Whats the cpu usage? Is the 'rootfs 20G 14G 5.7G 71% /' before or after extraction?

----------

## kernelOfTruth

 *rada wrote:*   

> Whats the cpu usage? Is the 'rootfs 20G 14G 5.7G 71% /' before or after extraction?

 

cpu usage is around 100% for 1 core (core2 duo), bzip2 + tar,

the space-usage is after extraction and pretty on par with reiserfs

----------

## rada

If cpu usage is at 100% then you need a faster cpu  :Razz: . It seems tar is only single threaded. XFS will start to use lots of cpu when it gets really full and fragments a lot, usually >85% usage.

----------

## kernelOfTruth

 *rada wrote:*   

> If cpu usage is at 100% then you need a faster cpu . It seems tar is only single threaded. XFS will start to use lots of cpu when it gets really full and fragments a lot, usually >85% usage.

 

naa, my cpu is fast enough for that kind of task   :Wink: 

yeah, it's a shame that tar + bzip2 aren't multi-threaded by default,

I just made the same extraction yesterday with reiserfs and it only took 20 minutes vs. 100 minutes (xfs), is there something I could tweak ?

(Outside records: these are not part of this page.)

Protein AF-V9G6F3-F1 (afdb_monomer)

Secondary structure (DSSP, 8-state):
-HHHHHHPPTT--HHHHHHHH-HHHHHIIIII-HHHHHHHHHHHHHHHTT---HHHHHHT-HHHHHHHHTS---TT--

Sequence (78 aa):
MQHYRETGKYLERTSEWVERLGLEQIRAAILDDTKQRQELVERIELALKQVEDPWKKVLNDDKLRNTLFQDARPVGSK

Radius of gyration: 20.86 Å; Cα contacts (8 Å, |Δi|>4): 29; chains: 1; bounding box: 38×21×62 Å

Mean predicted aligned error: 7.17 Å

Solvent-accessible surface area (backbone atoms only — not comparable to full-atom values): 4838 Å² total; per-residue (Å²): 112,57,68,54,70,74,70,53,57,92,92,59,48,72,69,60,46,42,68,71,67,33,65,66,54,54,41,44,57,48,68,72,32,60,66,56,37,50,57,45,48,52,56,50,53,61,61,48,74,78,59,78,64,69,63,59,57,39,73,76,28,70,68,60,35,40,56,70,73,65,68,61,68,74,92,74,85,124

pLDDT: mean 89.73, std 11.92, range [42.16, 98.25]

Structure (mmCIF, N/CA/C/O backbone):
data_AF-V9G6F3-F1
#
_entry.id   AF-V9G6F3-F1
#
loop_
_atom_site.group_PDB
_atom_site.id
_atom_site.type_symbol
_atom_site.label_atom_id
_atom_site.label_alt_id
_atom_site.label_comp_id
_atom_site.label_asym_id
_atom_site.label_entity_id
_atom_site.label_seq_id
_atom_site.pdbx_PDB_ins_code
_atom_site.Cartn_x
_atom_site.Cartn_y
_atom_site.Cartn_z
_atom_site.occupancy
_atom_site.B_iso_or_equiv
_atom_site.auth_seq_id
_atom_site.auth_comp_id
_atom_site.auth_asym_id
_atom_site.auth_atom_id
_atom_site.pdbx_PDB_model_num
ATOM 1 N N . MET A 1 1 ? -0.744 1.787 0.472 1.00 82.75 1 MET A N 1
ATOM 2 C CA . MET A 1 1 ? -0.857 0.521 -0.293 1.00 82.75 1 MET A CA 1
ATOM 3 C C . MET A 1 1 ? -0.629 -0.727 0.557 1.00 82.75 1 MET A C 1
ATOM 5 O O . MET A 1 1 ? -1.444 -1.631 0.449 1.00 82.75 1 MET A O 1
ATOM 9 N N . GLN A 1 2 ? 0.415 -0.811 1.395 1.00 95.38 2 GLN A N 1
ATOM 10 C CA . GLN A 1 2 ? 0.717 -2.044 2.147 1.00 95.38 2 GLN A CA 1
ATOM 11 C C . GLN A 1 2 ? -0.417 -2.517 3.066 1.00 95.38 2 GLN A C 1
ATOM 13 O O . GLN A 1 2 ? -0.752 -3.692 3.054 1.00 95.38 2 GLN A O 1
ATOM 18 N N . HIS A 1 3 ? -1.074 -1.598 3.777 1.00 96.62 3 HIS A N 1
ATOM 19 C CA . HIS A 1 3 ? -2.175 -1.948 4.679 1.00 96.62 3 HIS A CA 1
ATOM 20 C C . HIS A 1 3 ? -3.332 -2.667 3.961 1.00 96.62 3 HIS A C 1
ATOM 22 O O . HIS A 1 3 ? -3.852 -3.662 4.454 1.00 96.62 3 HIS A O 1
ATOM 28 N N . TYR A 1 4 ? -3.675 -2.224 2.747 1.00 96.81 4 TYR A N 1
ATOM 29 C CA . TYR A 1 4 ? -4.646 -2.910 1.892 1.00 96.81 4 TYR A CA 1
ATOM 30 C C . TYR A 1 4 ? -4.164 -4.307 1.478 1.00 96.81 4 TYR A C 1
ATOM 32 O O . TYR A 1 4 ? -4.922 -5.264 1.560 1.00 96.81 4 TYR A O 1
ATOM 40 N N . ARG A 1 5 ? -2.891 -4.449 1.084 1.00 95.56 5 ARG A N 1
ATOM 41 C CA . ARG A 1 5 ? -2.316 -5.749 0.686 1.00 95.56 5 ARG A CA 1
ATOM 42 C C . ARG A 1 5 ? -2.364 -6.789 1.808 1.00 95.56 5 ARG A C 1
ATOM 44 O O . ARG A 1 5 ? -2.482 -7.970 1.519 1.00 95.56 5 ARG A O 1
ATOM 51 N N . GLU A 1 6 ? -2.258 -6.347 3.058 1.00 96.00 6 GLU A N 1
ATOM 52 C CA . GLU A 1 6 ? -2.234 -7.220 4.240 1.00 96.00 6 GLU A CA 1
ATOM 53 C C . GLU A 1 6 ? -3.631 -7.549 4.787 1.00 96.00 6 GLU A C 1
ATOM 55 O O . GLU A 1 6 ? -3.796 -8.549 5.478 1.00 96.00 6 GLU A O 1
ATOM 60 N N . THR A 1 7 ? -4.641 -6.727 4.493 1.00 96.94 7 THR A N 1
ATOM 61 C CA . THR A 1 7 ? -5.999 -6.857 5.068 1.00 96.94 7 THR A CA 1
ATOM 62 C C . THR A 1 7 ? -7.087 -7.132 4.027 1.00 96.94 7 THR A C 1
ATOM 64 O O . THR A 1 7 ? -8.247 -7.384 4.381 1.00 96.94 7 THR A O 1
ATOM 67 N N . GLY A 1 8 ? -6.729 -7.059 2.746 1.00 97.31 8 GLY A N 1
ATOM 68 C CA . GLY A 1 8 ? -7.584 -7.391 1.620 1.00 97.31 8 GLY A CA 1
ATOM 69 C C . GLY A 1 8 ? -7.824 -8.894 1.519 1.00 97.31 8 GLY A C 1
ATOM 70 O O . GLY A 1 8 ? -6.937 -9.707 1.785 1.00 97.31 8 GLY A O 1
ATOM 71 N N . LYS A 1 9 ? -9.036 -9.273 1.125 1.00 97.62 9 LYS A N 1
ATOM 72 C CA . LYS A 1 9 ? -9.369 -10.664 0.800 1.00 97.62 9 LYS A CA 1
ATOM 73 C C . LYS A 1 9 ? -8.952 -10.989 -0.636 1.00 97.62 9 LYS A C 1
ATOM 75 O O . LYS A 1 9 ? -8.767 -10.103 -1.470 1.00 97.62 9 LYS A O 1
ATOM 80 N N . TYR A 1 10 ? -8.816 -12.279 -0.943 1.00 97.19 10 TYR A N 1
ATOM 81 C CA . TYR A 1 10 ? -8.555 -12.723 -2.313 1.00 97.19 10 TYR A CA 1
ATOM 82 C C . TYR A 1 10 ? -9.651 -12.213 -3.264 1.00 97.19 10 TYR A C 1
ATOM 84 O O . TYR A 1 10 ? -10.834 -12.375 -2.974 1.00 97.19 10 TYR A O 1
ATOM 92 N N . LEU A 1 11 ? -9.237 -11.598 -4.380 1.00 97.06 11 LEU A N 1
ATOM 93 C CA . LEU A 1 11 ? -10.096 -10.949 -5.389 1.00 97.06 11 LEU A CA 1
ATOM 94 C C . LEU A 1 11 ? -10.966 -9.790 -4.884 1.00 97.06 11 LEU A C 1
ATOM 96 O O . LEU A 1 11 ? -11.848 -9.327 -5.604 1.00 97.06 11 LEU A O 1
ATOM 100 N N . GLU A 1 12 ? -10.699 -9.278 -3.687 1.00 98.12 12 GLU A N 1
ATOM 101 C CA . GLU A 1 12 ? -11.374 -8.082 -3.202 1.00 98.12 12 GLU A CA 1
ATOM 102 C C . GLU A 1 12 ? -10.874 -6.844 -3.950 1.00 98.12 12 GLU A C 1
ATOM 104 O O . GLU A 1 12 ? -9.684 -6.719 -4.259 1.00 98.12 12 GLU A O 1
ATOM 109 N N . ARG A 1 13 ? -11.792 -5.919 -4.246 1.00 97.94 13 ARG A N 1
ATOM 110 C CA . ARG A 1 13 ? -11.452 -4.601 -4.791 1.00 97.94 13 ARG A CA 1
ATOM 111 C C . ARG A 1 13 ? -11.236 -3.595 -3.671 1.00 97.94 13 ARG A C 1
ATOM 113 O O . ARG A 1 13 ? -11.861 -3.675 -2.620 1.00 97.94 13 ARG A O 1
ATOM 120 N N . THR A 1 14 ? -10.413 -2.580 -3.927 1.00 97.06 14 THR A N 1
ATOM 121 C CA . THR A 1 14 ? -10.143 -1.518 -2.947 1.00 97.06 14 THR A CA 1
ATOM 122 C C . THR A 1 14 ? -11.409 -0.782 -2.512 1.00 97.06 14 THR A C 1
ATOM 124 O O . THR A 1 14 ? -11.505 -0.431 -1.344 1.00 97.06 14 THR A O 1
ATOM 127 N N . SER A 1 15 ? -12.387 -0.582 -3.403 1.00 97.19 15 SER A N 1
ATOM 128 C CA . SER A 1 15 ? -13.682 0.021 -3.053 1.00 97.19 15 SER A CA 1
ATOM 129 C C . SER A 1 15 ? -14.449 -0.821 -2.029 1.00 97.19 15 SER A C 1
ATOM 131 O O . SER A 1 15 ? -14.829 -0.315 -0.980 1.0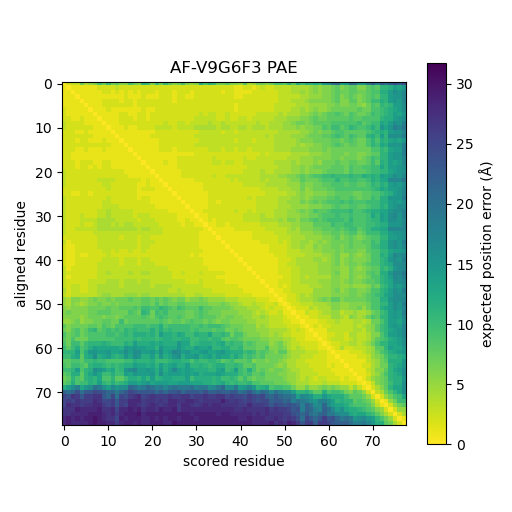0 97.19 15 SER A O 1
ATOM 133 N N . GLU A 1 16 ? -14.583 -2.122 -2.285 1.00 98.06 16 GLU A N 1
ATOM 134 C CA . GLU A 1 16 ? -15.271 -3.077 -1.402 1.00 98.06 16 GLU A CA 1
ATOM 135 C C . GLU A 1 16 ? -14.527 -3.257 -0.074 1.00 98.06 16 GLU A C 1
ATOM 137 O O . GLU A 1 16 ? -15.137 -3.380 0.985 1.00 98.06 16 GLU A O 1
ATOM 142 N N . TRP A 1 17 ? -13.194 -3.214 -0.107 1.00 98.25 17 TRP A N 1
ATOM 143 C CA . TRP A 1 17 ? -12.371 -3.217 1.097 1.00 98.25 17 TRP A CA 1
ATOM 144 C C . TRP A 1 17 ? -12.605 -1.973 1.959 1.00 98.25 17 TRP A C 1
ATOM 146 O O . TRP A 1 17 ? -12.758 -2.112 3.172 1.00 98.25 17 TRP A O 1
ATOM 156 N N . VAL A 1 18 ? -12.674 -0.775 1.358 1.00 97.88 18 VAL A N 1
ATOM 157 C CA . VAL A 1 18 ? -12.997 0.464 2.089 1.00 97.88 18 VAL A CA 1
ATOM 158 C C . VAL A 1 18 ? -14.389 0.373 2.708 1.00 97.88 18 VAL A C 1
ATOM 160 O O . VAL A 1 18 ? -14.550 0.729 3.872 1.00 97.88 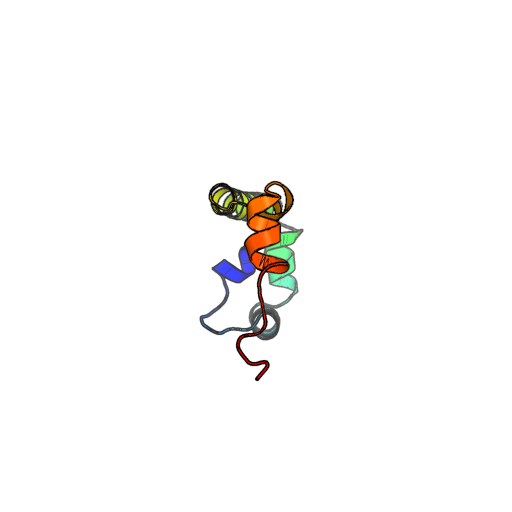18 VAL A O 1
ATOM 163 N N . GLU A 1 19 ? -15.376 -0.132 1.968 1.00 98.00 19 GLU A N 1
ATOM 164 C CA . GLU A 1 19 ? -16.739 -0.329 2.476 1.00 98.00 19 GLU A CA 1
ATOM 165 C C . GLU A 1 19 ? -16.781 -1.335 3.635 1.00 98.00 19 GLU A C 1
ATOM 167 O O . GLU A 1 19 ? -17.470 -1.106 4.628 1.00 98.00 19 GLU A O 1
ATOM 172 N N . ARG A 1 20 ? -16.008 -2.425 3.551 1.00 98.00 20 ARG A N 1
ATOM 173 C CA . ARG A 1 20 ? -15.963 -3.471 4.578 1.00 98.00 20 ARG A CA 1
ATOM 174 C C . ARG A 1 20 ? -15.226 -3.050 5.849 1.00 98.00 20 ARG A C 1
ATOM 176 O O . ARG A 1 20 ? -15.661 -3.418 6.936 1.00 98.00 20 ARG A O 1
ATOM 183 N N . LEU A 1 21 ? -14.070 -2.396 5.723 1.00 97.25 21 LEU A N 1
ATOM 184 C CA . LEU A 1 21 ? -13.266 -1.968 6.876 1.00 97.25 21 LEU A CA 1
ATOM 18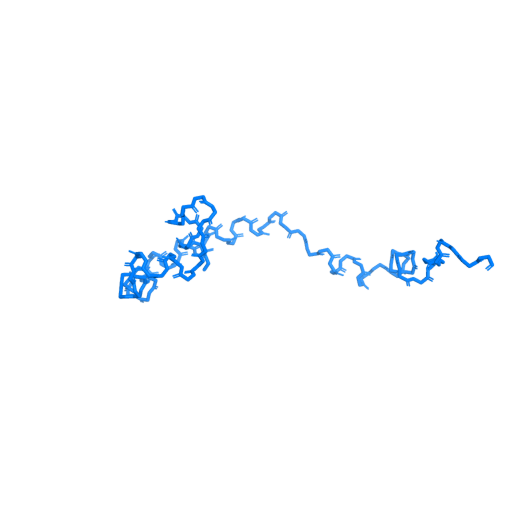5 C C . LEU A 1 21 ? -13.799 -0.666 7.488 1.00 97.25 21 LEU A C 1
ATOM 187 O O . LEU A 1 21 ? -13.708 -0.463 8.693 1.00 97.25 21 LEU A O 1
ATOM 191 N N . GLY A 1 22 ? -14.340 0.219 6.655 1.00 97.81 22 GLY A N 1
ATOM 192 C CA . GLY A 1 22 ? -14.720 1.571 7.038 1.00 97.81 22 GLY A CA 1
ATOM 193 C C . GLY A 1 22 ? -13.546 2.552 6.983 1.00 97.81 22 GLY A C 1
ATOM 194 O O . GLY A 1 22 ? -12.418 2.260 7.391 1.00 97.81 22 GLY A O 1
ATOM 195 N N . LEU A 1 23 ? -13.829 3.762 6.492 1.00 96.25 23 LEU A N 1
ATOM 196 C CA . LEU A 1 23 ? -12.813 4.798 6.293 1.00 96.25 23 LEU A CA 1
ATOM 197 C C . LEU A 1 23 ? -12.162 5.248 7.609 1.00 96.25 23 LEU A C 1
ATOM 199 O O . LEU A 1 23 ? -10.956 5.472 7.637 1.00 96.25 23 LEU A O 1
ATOM 203 N N . GLU A 1 24 ? -12.929 5.316 8.698 1.00 97.56 24 GLU A N 1
ATOM 204 C CA . GLU A 1 24 ? -12.419 5.702 10.020 1.00 97.56 24 GLU A CA 1
ATOM 205 C C . GLU A 1 24 ? -11.371 4.718 10.547 1.00 97.56 24 GLU A C 1
ATOM 207 O O . GLU A 1 24 ? -10.325 5.131 11.043 1.00 97.56 24 GLU A O 1
ATOM 212 N N . GLN A 1 25 ? -11.591 3.411 10.375 1.00 96.19 25 GLN A N 1
ATOM 213 C CA . GLN A 1 25 ? -10.624 2.401 10.804 1.00 96.19 25 GLN A CA 1
ATOM 214 C C . GLN A 1 25 ? -9.332 2.488 9.983 1.00 96.19 25 GLN A C 1
ATOM 216 O O . GLN A 1 25 ? -8.232 2.421 10.533 1.00 96.19 25 GLN A O 1
ATOM 221 N N . ILE A 1 26 ? -9.461 2.676 8.667 1.00 96.44 26 ILE A N 1
ATOM 222 C CA . ILE A 1 26 ? -8.316 2.847 7.765 1.00 96.44 26 ILE A CA 1
ATOM 223 C C . ILE A 1 26 ? -7.537 4.115 8.134 1.00 96.44 26 ILE A C 1
ATOM 225 O O . ILE A 1 26 ? -6.305 4.106 8.161 1.00 96.44 26 ILE A O 1
ATOM 229 N N . ARG A 1 27 ? -8.250 5.203 8.447 1.00 96.31 27 ARG A N 1
ATOM 230 C CA . ARG A 1 27 ? -7.662 6.460 8.905 1.00 96.31 27 ARG A CA 1
ATOM 231 C C . ARG A 1 27 ? -6.912 6.263 10.218 1.00 96.31 27 ARG A C 1
ATOM 233 O O . ARG A 1 27 ? -5.769 6.691 10.295 1.00 96.31 27 ARG A O 1
ATOM 240 N N . ALA A 1 28 ? -7.488 5.580 11.200 1.00 96.81 28 ALA A N 1
ATOM 241 C CA . ALA A 1 28 ? -6.818 5.328 12.473 1.00 96.81 28 ALA A CA 1
ATOM 242 C C . ALA A 1 28 ? -5.517 4.525 12.290 1.00 96.81 28 ALA A C 1
ATOM 244 O O . ALA A 1 28 ? -4.463 4.928 12.781 1.00 96.81 28 ALA A O 1
ATOM 245 N N . ALA A 1 29 ? -5.564 3.447 11.501 1.00 94.06 29 ALA A N 1
ATOM 246 C CA . ALA A 1 29 ? -4.420 2.559 11.271 1.00 94.06 29 ALA A CA 1
ATOM 247 C C . ALA A 1 29 ? -3.285 3.187 10.438 1.00 94.06 29 ALA A C 1
ATOM 249 O O . ALA A 1 29 ? -2.145 2.728 10.485 1.00 94.06 29 ALA A O 1
ATOM 250 N N . ILE A 1 30 ? -3.585 4.202 9.620 1.00 94.19 30 ILE A N 1
ATOM 251 C CA . ILE A 1 30 ? -2.590 4.834 8.739 1.00 94.19 30 ILE A CA 1
ATOM 252 C C . ILE A 1 30 ? -2.225 6.234 9.225 1.00 94.19 30 ILE A C 1
ATOM 254 O O . ILE A 1 30 ? -1.047 6.590 9.245 1.00 94.19 30 ILE A O 1
ATOM 258 N N . LEU A 1 31 ? -3.211 7.070 9.543 1.00 94.38 31 LEU A N 1
ATOM 259 C CA . LEU A 1 31 ? -3.004 8.475 9.880 1.00 94.38 31 LEU A CA 1
ATOM 260 C C . LEU A 1 31 ? -2.685 8.694 11.355 1.00 94.38 31 LEU A C 1
ATOM 262 O O . LEU A 1 31 ? -1.756 9.448 11.645 1.00 94.38 31 LEU A O 1
ATOM 266 N N . ASP A 1 32 ? -3.411 8.037 12.251 1.00 96.75 32 ASP A N 1
ATOM 267 C CA . ASP A 1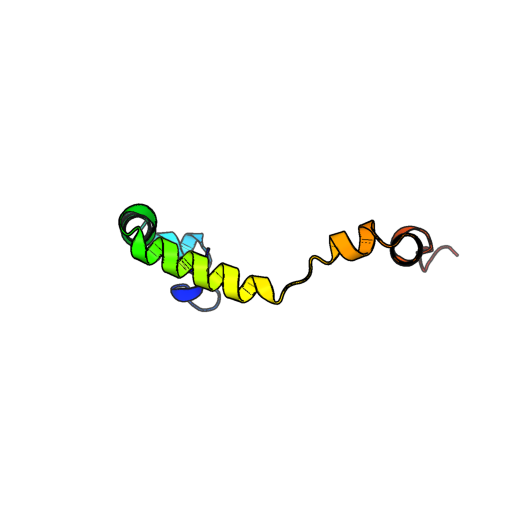 32 ? -3.298 8.314 13.684 1.00 96.75 32 ASP A CA 1
ATOM 268 C C . ASP A 1 32 ? -2.182 7.478 14.344 1.00 96.75 32 ASP A C 1
ATOM 270 O O . ASP A 1 32 ? -1.515 7.960 15.260 1.00 96.75 32 ASP A O 1
ATOM 274 N N . ASP A 1 33 ? -1.882 6.284 13.818 1.00 96.25 33 ASP A N 1
ATOM 275 C CA . ASP A 1 33 ? -0.720 5.486 14.229 1.00 96.25 33 ASP A CA 1
ATOM 276 C C . ASP A 1 33 ? 0.504 5.727 13.323 1.00 96.25 33 ASP A C 1
ATOM 278 O O . ASP A 1 33 ? 0.701 5.121 12.264 1.00 96.25 33 ASP A O 1
ATOM 282 N N . THR A 1 34 ? 1.375 6.637 13.763 1.00 96.44 34 THR A N 1
ATOM 283 C CA . THR A 1 34 ? 2.609 6.976 13.033 1.00 96.44 34 THR A CA 1
ATOM 284 C C . THR A 1 34 ? 3.623 5.832 13.036 1.00 96.44 34 TH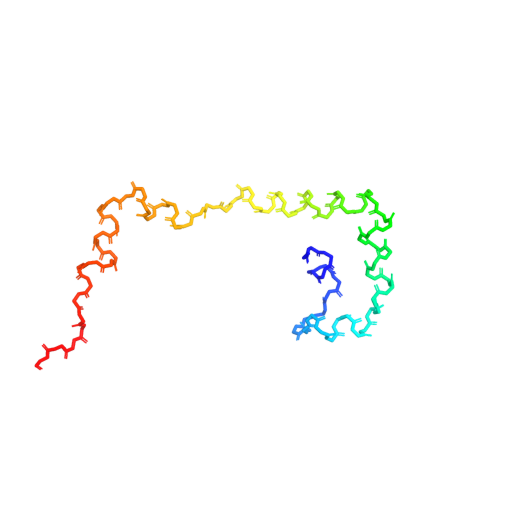R A C 1
ATOM 286 O O . THR A 1 34 ? 4.334 5.652 12.044 1.00 96.44 34 THR A O 1
ATOM 289 N N . LYS A 1 35 ? 3.680 5.037 14.113 1.00 96.94 35 LYS A N 1
ATOM 290 C CA . LYS A 1 35 ? 4.609 3.908 14.216 1.00 96.94 35 LYS A CA 1
ATOM 291 C C . LYS A 1 35 ? 4.210 2.823 13.221 1.00 96.94 35 LYS A C 1
ATOM 293 O O . LYS A 1 35 ? 5.031 2.397 12.413 1.00 96.94 35 LYS A O 1
ATOM 298 N N . GLN A 1 36 ? 2.932 2.452 13.207 1.00 95.56 36 GLN A N 1
ATOM 299 C CA . GLN A 1 36 ? 2.399 1.492 12.247 1.00 95.56 36 GLN A CA 1
ATOM 300 C C . GLN A 1 36 ? 2.609 1.965 10.803 1.00 95.56 36 GLN A C 1
ATOM 302 O O . GLN A 1 36 ? 2.983 1.168 9.938 1.00 95.56 36 GLN A O 1
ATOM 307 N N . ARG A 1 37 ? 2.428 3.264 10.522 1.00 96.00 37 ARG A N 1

since I often play back a stage4-tarball waiting 1.5 hours for the partition isn't really satisfying ...

thanks

----------

## brfsa

you saying that on the "same machine" it takes 20 minutes using reiserfs? 

same hardisk and hardware?

bzip2 taks a long time to compress and decompress if you use high level of compression... 

(try using "lzma -2"  very fast and still high compression)

what is agcount of your FS?

it should be 4 if you have dual core cpu. (CPU cores x 2).

can be set on fs creation only I believe. 

anyone knows if u can change agcount after creation?

----------

## brfsa

I also got very high CPU usage when I use XFS as root partition during emerges. (MAKEOPTS="-j2")

maybe because agcount=4 will use both CPU cores, thus using all cpu power...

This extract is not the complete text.